当 http.sslBackend 设置为“schannel”时,用于在 cURL 中强制或禁用证书吊销检查。
true如果未设置,则默认为。仅当 Git 持续出错并且消息是关于检查证书的吊销状态时才需要禁用此功能。如果 cURL 不支持在运行时设置相关 SSL 选项,则忽略此选项。
... so you can simply disable checking for revocation in the first place:git config --global http.schannelCheckRevoke false
...因此您可以简单地首先禁用对吊销的检查:git config --global http.schannelCheckRevoke false
Note that, unlike disabling SSL entirely, this is not inherently less secure than using Mike's answer for specific repositories: if you capture and configure an empty revocation list (the usual case), you have effectively disabled revocation checking. Disabling revocation checking only becomes a risk in the case of private-key compromise(at some point in the chain), which is rare and difficult.

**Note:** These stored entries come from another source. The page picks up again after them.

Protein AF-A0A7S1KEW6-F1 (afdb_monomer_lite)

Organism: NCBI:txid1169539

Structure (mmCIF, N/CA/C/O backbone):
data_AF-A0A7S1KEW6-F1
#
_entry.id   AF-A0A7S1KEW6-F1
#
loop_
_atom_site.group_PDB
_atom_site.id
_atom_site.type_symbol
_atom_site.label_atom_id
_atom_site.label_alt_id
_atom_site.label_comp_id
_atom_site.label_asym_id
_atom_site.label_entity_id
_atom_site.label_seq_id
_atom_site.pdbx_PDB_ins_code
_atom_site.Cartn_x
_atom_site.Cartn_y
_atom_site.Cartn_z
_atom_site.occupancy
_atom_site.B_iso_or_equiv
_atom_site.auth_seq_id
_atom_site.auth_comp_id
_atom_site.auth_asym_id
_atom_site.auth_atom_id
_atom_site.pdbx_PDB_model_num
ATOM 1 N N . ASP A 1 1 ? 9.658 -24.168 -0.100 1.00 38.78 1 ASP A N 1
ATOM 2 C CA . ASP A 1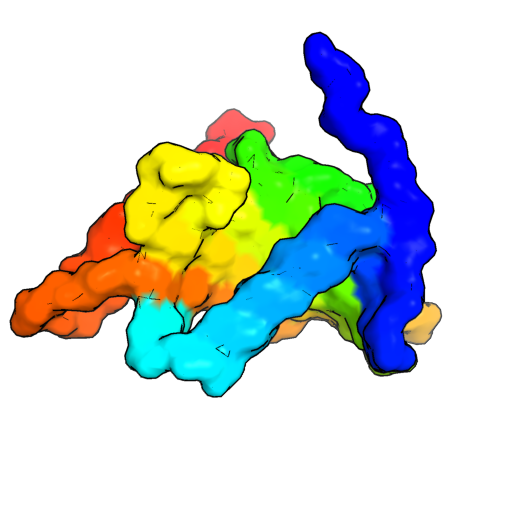 1 ? 8.699 -23.712 -1.124 1.00 38.78 1 ASP A CA 1
ATOM 3 C C . ASP A 1 1 ? 9.279 -22.598 -1.977 1.00 38.78 1 ASP A C 1
ATOM 5 O O . ASP A 1 1 ? 9.313 -21.447 -1.565 1.00 38.78 1 ASP A O 1
ATOM 9 N N . LYS A 1 2 ? 9.809 -22.958 -3.152 1.00 38.94 2 LYS A N 1
ATOM 10 C CA . LYS A 1 2 ? 10.208 -22.004 -4.195 1.00 38.94 2 LYS A CA 1
ATOM 11 C C . LYS A 1 2 ? 8.964 -21.668 -5.017 1.00 38.94 2 LYS A C 1
ATOM 13 O O . LYS A 1 2 ? 8.684 -22.342 -6.001 1.00 38.94 2 LYS A O 1
ATOM 18 N N . LEU A 1 3 ? 8.183 -20.690 -4.573 1.00 35.94 3 LEU A N 1
ATOM 19 C CA . LEU A 1 3 ? 7.027 -20.191 -5.315 1.00 35.94 3 LEU A CA 1
ATOM 20 C C . LEU A 1 3 ? 7.259 -18.702 -5.596 1.00 35.94 3 LEU A C 1
ATOM 22 O O . LEU A 1 3 ? 7.342 -17.906 -4.662 1.00 35.94 3 LEU A O 1
ATOM 26 N N . ASN A 1 4 ? 7.378 -18.388 -6.891 1.00 40.69 4 ASN A N 1
ATOM 27 C CA . ASN A 1 4 ? 7.684 -17.102 -7.539 1.00 40.69 4 ASN A CA 1
ATOM 28 C C . ASN A 1 4 ? 9.166 -16.794 -7.811 1.00 40.69 4 ASN A C 1
ATOM 30 O O . ASN A 1 4 ? 9.710 -15.806 -7.322 1.00 40.69 4 ASN A O 1
ATOM 34 N N . GLU A 1 5 ? 9.785 -17.561 -8.712 1.00 49.31 5 GLU A N 1
ATOM 35 C CA . GLU A 1 5 ? 10.674 -16.934 -9.701 1.00 49.31 5 GLU A CA 1
ATOM 36 C C . GLU A 1 5 ? 9.757 -16.249 -10.727 1.00 49.31 5 GLU A C 1
ATOM 38 O O . GLU A 1 5 ? 9.183 -16.895 -11.595 1.00 49.31 5 GLU A O 1
ATOM 43 N N . SER A 1 6 ? 9.514 -14.961 -10.473 1.00 59.56 6 SER A N 1
ATOM 44 C CA . SER A 1 6 ? 8.629 -14.006 -11.146 1.00 59.56 6 SER A CA 1
ATOM 45 C C . SER A 1 6 ? 8.122 -14.386 -12.543 1.00 59.56 6 SER A C 1
ATOM 47 O O . SER A 1 6 ? 8.903 -14.476 -13.490 1.00 59.56 6 SER A O 1
ATOM 49 N N . ASP A 1 7 ? 6.793 -14.471 -12.691 1.00 71.19 7 ASP A N 1
ATOM 50 C CA . ASP A 1 7 ? 6.142 -14.401 -14.003 1.00 71.19 7 ASP A CA 1
ATOM 51 C C . ASP A 1 7 ? 6.692 -13.194 -14.785 1.00 71.19 7 ASP A C 1
ATOM 53 O O . ASP A 1 7 ? 6.876 -12.125 -14.187 1.00 71.19 7 ASP A O 1
ATOM 57 N N . PRO A 1 8 ? 6.939 -13.321 -16.103 1.00 77.81 8 PRO A N 1
ATOM 58 C CA . PRO A 1 8 ? 7.507 -12.236 -16.888 1.00 77.81 8 PRO A CA 1
ATOM 59 C C . PRO A 1 8 ? 6.614 -10.984 -16.834 1.00 77.81 8 PRO A C 1
ATOM 61 O O . PRO A 1 8 ? 5.391 -11.097 -16.670 1.00 77.81 8 PRO A O 1
ATOM 64 N N . PRO A 1 9 ? 7.193 -9.783 -17.024 1.00 82.81 9 PRO A N 1
ATOM 65 C CA . PRO A 1 9 ? 6.413 -8.559 -17.112 1.00 82.81 9 PRO A CA 1
ATOM 66 C C . PRO A 1 9 ? 5.310 -8.686 -18.162 1.00 82.81 9 PRO A C 1
ATOM 68 O O . PRO A 1 9 ? 5.549 -9.147 -19.281 1.00 82.81 9 PRO A O 1
ATOM 71 N N . ILE A 1 10 ? 4.099 -8.247 -17.819 1.00 87.94 10 ILE A N 1
ATOM 72 C CA . ILE A 1 10 ? 2.942 -8.340 -18.712 1.00 87.94 10 ILE A CA 1
ATOM 73 C C . ILE A 1 10 ? 2.440 -6.958 -19.106 1.00 87.94 10 ILE A C 1
ATOM 75 O O . ILE A 1 10 ? 2.306 -6.053 -18.283 1.00 87.94 10 ILE A O 1
ATOM 79 N N . THR A 1 11 ? 2.104 -6.802 -20.385 1.00 86.75 11 THR A N 1
ATOM 80 C CA . THR A 1 11 ? 1.406 -5.615 -20.885 1.00 86.75 11 THR A CA 1
ATOM 81 C C . THR A 1 11 ? -0.074 -5.925 -21.070 1.00 86.75 11 THR A C 1
ATOM 83 O O . THR A 1 11 ? -0.434 -6.846 -21.798 1.00 86.75 11 THR A O 1
ATOM 86 N N . TYR A 1 12 ? -0.949 -5.115 -20.474 1.00 84.12 12 TYR A N 1
ATOM 87 C CA . TYR A 1 12 ? -2.392 -5.187 -20.693 1.00 84.12 12 TYR A CA 1
ATOM 88 C C . TYR A 1 12 ? -2.994 -3.792 -20.889 1.00 84.12 12 TYR A C 1
ATOM 90 O O . TYR A 1 12 ? -2.930 -2.914 -20.023 1.00 84.12 12 TYR A O 1
ATOM 98 N N . LYS A 1 13 ? -3.625 -3.576 -22.051 1.00 85.88 13 LYS A N 1
ATOM 99 C CA . LYS A 1 13 ? -4.185 -2.282 -22.486 1.00 85.88 13 LYS A CA 1
ATOM 100 C C . LYS A 1 13 ? -3.147 -1.143 -22.444 1.00 85.88 13 LYS A C 1
ATOM 102 O O . LYS A 1 13 ? -2.342 -0.983 -23.360 1.00 85.88 13 LYS A O 1
ATOM 107 N N . ARG A 1 14 ? -3.211 -0.291 -21.415 1.00 85.69 14 ARG A N 1
ATOM 108 C CA . ARG A 1 14 ? -2.330 0.877 -21.209 1.00 85.69 14 ARG A CA 1
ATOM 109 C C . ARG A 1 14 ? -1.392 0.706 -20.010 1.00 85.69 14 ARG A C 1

请注意,与完全禁用 SSL 不同,这在本质上并不比对特定存储库使用 Mike 的答案更安全:如果您捕获并配置一个空的吊销列表(通常情况下),您实际上已禁用吊销检查。 禁用撤销检查只会在私钥泄露(在链中的某个点)的情况下成为一种风险,这种情况很少见且困难。
Note, also, that in a corporate MITM setting, revocation checking is being performed for you: no proxy worth using would issue a cert for an invalid or (known) compromised certificate.
另请注意,在企业 MITM 设置中,正在为您执行吊销检查:没有值得使用的代理会为无效或(已知)受损证书颁发证书。